The MMS 2012 Annual Education program, entitled The Secret Sauce: Population Health as a Recipe for Transforming Health Care contained nearly four hours of fascinating presentations by three experts and offered perspectives on the concept of “population health,” considered a broader approach to health care delivery and essential to health reform by its advocates.
To report adequately and fairly on the scope of the presentations would take thousands of words. Indeed, the professional experiences, activities and research of each of the presenters have been amassed over decades, and today’s first presenter has written what is perhaps the definitive book on the topic of population health. This space, then, can only bring a taste of the talks and encourage more attention by viewing their presentations on the MMS website. Here are some highlights.
David B. Nash, M.D., M.B.A., Dean, Jefferson School of Population Health,
Thomas Jefferson University
Population Health: Creating a Culture of Wellness: Defining the concept and describing the goals and potential of the practice of population health.
“Population health refers to the distribution of health outcomes within a population, the health determinants that influence distribution, and the policies and interventions that impact the determinants. It spans wellness and health promotion, management of chronic disease, care of the frail and elderly, and palliative care for those at the end of life.

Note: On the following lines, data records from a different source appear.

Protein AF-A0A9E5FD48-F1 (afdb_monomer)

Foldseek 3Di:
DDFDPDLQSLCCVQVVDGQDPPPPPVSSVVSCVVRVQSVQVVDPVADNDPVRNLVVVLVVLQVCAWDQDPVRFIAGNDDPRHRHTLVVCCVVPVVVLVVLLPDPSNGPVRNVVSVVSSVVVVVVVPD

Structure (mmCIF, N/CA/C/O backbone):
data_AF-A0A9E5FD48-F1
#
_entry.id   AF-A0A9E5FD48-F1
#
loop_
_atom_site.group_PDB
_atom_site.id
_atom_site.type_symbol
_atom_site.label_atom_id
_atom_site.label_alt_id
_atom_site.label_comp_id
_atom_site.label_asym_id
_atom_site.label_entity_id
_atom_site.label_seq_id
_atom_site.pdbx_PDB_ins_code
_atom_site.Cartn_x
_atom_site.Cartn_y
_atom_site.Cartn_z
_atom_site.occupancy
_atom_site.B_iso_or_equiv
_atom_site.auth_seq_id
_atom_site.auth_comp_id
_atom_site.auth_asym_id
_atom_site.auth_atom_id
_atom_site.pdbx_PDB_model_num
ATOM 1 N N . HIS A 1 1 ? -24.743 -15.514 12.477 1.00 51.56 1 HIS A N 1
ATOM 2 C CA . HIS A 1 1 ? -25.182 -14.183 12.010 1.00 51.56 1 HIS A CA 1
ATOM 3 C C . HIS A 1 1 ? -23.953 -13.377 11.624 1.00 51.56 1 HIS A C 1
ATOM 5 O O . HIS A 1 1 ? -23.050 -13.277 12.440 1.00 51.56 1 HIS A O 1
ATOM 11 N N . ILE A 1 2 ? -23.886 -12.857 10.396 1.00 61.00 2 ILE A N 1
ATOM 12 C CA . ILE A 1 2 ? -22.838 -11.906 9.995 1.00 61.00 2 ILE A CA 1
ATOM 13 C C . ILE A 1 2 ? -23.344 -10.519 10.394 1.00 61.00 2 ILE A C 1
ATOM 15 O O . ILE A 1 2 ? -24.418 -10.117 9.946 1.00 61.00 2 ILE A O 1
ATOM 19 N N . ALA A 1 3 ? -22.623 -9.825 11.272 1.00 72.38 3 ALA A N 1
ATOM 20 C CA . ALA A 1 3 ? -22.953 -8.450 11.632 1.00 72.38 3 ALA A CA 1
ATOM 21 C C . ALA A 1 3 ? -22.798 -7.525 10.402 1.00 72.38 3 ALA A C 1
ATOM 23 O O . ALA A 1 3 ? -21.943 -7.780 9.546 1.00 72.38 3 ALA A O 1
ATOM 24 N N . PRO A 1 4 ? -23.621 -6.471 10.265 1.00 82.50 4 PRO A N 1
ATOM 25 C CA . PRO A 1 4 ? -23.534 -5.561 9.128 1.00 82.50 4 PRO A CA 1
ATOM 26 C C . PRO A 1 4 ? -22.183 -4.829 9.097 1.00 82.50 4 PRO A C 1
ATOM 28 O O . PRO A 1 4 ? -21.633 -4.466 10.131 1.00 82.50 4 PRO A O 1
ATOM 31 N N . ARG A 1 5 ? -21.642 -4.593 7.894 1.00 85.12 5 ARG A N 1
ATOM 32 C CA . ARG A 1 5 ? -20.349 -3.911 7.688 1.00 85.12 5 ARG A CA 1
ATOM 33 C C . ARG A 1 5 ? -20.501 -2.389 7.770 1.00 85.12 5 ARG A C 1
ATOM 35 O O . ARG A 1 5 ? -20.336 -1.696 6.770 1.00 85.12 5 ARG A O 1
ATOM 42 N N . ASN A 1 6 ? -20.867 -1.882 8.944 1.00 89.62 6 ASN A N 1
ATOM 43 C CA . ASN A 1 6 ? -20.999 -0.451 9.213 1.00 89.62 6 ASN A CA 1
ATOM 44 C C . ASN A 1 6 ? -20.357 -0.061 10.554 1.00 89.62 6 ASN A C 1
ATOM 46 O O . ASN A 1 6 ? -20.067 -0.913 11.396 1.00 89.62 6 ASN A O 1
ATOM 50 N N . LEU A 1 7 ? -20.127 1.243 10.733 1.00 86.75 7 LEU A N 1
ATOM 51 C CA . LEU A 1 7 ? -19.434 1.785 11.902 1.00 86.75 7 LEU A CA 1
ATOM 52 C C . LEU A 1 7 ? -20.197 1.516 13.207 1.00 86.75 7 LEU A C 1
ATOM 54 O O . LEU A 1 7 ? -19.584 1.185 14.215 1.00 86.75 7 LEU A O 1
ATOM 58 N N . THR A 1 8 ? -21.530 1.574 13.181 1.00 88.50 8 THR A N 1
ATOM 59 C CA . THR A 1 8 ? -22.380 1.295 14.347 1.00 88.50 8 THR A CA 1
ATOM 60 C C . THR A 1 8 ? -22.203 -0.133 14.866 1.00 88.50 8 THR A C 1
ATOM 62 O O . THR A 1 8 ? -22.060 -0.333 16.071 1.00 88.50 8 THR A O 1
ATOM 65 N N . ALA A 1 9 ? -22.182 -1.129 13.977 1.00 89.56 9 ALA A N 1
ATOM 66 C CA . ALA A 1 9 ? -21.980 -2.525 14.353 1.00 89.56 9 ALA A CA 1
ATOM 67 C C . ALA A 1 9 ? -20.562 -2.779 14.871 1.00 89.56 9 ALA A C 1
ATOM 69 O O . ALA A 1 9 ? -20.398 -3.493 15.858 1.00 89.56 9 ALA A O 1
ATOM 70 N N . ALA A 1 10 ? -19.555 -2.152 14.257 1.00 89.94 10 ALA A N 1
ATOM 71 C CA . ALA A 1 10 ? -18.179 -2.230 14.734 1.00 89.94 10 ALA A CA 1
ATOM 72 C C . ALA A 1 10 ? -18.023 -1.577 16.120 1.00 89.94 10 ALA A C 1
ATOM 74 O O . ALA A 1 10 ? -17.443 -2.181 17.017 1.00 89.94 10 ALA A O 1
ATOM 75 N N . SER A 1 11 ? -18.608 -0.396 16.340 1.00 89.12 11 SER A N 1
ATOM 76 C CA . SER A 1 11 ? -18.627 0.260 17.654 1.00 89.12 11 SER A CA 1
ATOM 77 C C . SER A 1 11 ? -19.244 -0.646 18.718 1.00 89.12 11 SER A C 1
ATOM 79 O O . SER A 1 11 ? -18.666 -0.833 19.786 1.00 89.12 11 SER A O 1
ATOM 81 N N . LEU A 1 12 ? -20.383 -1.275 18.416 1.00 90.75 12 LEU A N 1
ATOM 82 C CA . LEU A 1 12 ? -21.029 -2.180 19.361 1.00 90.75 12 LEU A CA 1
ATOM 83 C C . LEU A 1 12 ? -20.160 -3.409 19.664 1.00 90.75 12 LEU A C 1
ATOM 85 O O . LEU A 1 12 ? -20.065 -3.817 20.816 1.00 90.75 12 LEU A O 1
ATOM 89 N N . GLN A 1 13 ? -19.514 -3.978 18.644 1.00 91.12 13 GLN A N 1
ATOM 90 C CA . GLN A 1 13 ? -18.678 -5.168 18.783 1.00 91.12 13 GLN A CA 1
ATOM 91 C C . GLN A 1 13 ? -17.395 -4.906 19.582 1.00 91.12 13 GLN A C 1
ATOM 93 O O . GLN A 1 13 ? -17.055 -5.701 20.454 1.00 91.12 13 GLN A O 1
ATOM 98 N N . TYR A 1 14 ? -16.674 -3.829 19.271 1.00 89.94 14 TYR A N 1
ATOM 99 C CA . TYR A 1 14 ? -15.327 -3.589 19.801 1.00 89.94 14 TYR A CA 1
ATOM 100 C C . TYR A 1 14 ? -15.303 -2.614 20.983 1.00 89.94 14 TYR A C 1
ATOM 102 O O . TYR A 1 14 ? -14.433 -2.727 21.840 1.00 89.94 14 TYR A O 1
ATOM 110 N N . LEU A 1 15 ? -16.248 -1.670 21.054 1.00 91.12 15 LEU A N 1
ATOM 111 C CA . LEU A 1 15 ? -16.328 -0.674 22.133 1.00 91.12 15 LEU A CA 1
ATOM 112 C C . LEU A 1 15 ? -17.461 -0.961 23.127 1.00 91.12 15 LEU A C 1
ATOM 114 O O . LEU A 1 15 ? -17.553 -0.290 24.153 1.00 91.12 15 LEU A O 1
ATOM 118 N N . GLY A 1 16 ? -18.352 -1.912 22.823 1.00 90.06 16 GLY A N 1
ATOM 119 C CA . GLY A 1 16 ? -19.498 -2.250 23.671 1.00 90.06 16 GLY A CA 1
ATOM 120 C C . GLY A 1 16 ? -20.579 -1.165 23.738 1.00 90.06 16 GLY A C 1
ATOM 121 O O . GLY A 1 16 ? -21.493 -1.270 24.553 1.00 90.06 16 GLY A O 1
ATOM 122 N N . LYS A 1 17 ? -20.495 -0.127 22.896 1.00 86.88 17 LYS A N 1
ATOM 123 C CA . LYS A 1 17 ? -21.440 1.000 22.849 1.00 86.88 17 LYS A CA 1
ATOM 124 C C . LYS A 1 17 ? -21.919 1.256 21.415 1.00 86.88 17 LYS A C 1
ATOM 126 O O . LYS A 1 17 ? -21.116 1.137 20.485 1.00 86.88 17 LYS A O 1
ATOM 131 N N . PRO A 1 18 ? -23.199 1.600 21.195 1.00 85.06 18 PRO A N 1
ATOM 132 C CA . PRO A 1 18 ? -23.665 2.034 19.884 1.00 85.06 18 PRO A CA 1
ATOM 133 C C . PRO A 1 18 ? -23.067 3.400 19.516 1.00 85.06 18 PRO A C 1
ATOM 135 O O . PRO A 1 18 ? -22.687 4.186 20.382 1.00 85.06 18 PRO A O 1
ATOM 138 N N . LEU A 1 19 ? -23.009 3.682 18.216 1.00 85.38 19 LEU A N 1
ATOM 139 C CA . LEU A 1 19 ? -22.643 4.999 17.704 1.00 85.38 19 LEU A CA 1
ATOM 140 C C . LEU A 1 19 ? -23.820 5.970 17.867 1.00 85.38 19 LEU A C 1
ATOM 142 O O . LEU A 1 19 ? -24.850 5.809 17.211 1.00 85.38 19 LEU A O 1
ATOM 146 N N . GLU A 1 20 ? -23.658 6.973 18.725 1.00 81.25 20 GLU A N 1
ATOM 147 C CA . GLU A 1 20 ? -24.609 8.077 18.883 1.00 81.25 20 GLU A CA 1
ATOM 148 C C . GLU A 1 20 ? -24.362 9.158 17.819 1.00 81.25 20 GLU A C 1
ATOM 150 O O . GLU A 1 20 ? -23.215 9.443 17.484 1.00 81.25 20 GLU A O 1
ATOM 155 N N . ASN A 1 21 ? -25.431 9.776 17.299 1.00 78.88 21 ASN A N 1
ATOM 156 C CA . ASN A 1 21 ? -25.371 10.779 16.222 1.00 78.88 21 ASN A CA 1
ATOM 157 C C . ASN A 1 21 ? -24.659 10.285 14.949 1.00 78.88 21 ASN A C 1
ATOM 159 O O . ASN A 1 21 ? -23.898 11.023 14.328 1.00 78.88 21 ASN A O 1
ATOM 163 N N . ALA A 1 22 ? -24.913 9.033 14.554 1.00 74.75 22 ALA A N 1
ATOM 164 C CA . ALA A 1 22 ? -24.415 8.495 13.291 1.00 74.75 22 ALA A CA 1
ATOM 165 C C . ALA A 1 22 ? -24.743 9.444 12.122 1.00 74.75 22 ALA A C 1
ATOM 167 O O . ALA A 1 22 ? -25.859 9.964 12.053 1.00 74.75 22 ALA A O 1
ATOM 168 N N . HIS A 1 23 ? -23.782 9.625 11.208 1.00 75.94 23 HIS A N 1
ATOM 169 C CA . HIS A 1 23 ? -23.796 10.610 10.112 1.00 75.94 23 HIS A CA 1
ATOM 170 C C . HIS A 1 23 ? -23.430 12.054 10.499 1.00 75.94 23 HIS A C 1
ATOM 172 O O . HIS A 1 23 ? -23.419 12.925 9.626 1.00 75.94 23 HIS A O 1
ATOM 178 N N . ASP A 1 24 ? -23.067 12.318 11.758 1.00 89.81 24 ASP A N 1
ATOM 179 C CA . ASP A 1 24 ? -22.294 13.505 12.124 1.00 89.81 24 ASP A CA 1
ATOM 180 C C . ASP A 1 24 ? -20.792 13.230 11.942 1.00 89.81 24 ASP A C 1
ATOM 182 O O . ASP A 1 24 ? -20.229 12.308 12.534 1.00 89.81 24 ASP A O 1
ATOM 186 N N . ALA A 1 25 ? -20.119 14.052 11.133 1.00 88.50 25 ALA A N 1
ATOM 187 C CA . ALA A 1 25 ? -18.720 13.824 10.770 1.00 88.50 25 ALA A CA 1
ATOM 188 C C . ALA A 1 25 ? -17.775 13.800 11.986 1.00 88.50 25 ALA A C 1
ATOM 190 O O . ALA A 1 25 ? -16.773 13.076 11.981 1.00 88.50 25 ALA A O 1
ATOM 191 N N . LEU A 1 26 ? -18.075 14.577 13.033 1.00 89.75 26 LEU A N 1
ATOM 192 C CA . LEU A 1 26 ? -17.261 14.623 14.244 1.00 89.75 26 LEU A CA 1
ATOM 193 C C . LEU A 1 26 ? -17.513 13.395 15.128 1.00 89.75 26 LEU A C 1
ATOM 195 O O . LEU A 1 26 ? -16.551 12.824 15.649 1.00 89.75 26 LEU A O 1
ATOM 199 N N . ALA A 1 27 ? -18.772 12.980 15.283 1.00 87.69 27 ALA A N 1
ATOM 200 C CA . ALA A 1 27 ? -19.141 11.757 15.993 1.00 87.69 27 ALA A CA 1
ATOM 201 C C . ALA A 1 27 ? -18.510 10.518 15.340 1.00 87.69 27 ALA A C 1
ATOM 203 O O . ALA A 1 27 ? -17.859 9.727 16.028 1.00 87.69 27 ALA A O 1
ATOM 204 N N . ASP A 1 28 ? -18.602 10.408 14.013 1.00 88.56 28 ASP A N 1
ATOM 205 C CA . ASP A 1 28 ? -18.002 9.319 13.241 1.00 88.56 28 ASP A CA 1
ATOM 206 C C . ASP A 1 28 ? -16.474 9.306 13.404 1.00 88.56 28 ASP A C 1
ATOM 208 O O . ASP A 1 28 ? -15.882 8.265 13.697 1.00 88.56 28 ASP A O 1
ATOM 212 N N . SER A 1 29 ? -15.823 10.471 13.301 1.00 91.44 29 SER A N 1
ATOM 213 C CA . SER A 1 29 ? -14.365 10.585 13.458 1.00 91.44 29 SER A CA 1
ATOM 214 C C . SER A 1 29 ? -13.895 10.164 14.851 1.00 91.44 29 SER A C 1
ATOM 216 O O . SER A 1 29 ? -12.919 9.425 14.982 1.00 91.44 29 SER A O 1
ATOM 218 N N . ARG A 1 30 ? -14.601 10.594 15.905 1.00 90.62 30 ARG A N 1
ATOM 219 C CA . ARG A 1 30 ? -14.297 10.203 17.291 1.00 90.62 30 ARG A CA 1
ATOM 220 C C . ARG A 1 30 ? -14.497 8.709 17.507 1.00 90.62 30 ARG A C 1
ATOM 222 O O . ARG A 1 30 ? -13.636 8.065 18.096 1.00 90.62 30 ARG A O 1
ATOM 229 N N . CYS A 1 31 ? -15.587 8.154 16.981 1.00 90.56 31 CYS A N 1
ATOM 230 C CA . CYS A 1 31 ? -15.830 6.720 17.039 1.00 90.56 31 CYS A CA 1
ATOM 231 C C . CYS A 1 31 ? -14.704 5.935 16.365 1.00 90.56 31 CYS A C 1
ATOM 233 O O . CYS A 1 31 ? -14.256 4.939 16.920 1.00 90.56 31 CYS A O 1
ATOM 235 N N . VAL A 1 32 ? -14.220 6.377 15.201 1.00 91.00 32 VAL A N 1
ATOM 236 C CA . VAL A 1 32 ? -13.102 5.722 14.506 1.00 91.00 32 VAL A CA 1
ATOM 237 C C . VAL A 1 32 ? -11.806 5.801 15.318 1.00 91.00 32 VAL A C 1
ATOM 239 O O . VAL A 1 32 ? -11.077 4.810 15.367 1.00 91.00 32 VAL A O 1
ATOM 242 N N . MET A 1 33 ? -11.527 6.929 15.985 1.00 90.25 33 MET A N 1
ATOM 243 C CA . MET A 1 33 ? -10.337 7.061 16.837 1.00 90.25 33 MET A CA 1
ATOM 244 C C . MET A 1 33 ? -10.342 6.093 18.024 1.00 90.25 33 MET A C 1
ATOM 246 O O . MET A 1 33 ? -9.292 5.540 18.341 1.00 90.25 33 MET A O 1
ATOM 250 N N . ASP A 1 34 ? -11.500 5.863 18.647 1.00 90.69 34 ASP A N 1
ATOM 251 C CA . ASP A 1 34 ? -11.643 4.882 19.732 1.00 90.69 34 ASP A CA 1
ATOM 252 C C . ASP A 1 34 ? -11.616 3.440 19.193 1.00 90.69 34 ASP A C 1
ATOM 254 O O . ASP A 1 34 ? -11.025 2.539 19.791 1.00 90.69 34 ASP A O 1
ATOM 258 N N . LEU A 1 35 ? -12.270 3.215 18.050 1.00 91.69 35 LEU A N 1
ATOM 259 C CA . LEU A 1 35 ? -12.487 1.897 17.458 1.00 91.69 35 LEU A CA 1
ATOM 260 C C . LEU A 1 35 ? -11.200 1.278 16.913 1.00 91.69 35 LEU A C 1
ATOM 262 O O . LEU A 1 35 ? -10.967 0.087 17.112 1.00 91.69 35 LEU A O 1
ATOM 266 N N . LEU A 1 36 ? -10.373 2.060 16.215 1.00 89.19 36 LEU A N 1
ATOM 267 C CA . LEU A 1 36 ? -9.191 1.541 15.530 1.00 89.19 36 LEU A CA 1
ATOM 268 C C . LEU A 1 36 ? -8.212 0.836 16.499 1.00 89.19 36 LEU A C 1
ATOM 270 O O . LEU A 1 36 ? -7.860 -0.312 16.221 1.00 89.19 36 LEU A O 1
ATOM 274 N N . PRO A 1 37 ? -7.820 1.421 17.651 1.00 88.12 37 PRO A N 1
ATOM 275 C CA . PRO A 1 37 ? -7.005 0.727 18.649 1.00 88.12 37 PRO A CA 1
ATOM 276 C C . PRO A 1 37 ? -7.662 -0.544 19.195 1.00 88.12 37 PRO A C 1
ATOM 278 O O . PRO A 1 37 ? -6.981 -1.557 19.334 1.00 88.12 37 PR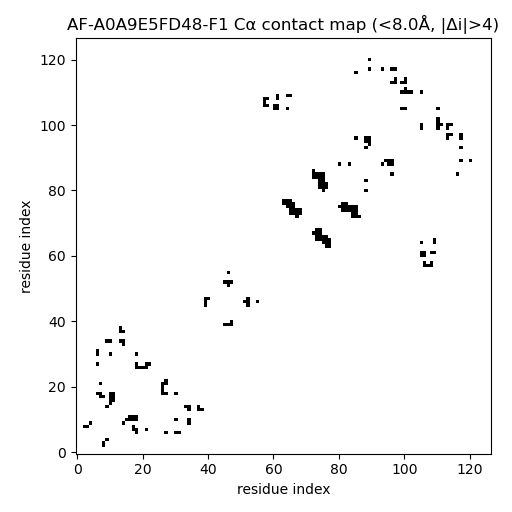O A O 1
ATOM 281 N N . ALA A 1 38 ? -8.971 -0.514 19.468 1.00 90.00 38 ALA A N 1
ATOM 282 C CA . ALA A 1 38 ? -9.699 -1.676 19.977 1.00 90.00 38 ALA A CA 1
ATOM 283 C C . ALA A 1 38 ? -9.688 -2.836 18.966 1.00 90.00 38 ALA A C 1
ATOM 285 O O . ALA A 1 38 ? -9.422 -3.976 19.340 1.00 90.00 38 ALA A O 1
ATOM 286 N N . MET A 1 39 ? -9.888 -2.542 17.677 1.00 88.88 39 MET A N 1
ATOM 287 C CA . MET A 1 39 ? -9.779 -3.535 16.602 1.00 88.88 39 MET A CA 1
ATOM 288 C C . MET A 1 39 ? -8.367 -4.122 16.511 1.00 88.88 39 MET A C 1
ATOM 290 O O . MET A 1 39 ? -8.204 -5.337 16.431 1.00 88.88 39 MET A O 1
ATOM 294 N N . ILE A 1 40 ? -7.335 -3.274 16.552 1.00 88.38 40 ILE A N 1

Population health is essential to health reform. Its goals including improving care coordination, enhancing health and wellness through prevention and lifestyle changes, reducing or eliminating waste and errors, eradicating disparities, and improving transparency and accountability. The four pillars of population health are chronic care management, quality and safety, public health, and health policy.
The Affordable Care Act has a lot of population health built into it: linking payment to evidence and outcomes; bundling payment for physician and hospital service by episode or condition; reimbursement for coordination of care in medical homes; and accountability for results. Making it work means changing the culture of medicine, with practice based on evidence, reduced adherence to professional autonomy, and engaging with patients across a continuum of care. It’s all about doctors being part of the conversation, being accountable, responsible, and holding a place at the leadership table.”
Mary Hamel, M.D., Malaria Branch Senior Technical Advisor,
U.S. Centers for Disease Control and Prevention
Epidemiology and World Population Health: A presentation highlighting a targeted approach to population health by describing the fight against one of the world’s deadliest, yet preventable diseases.
“Malaria is the leading cause of children’s death and disease in the world, with 225 million new cases every year. In Africa, 700,000 children die each year from the disease, nearly 2,000 every day. The disease presents an economic as wealth as medical burden, as it continues the cycle of poverty. The poorest get the disease and have less access to preventive measures. Young children are the most susceptible, and deaths occur quickly, with 24-48 hours from the onset of fever.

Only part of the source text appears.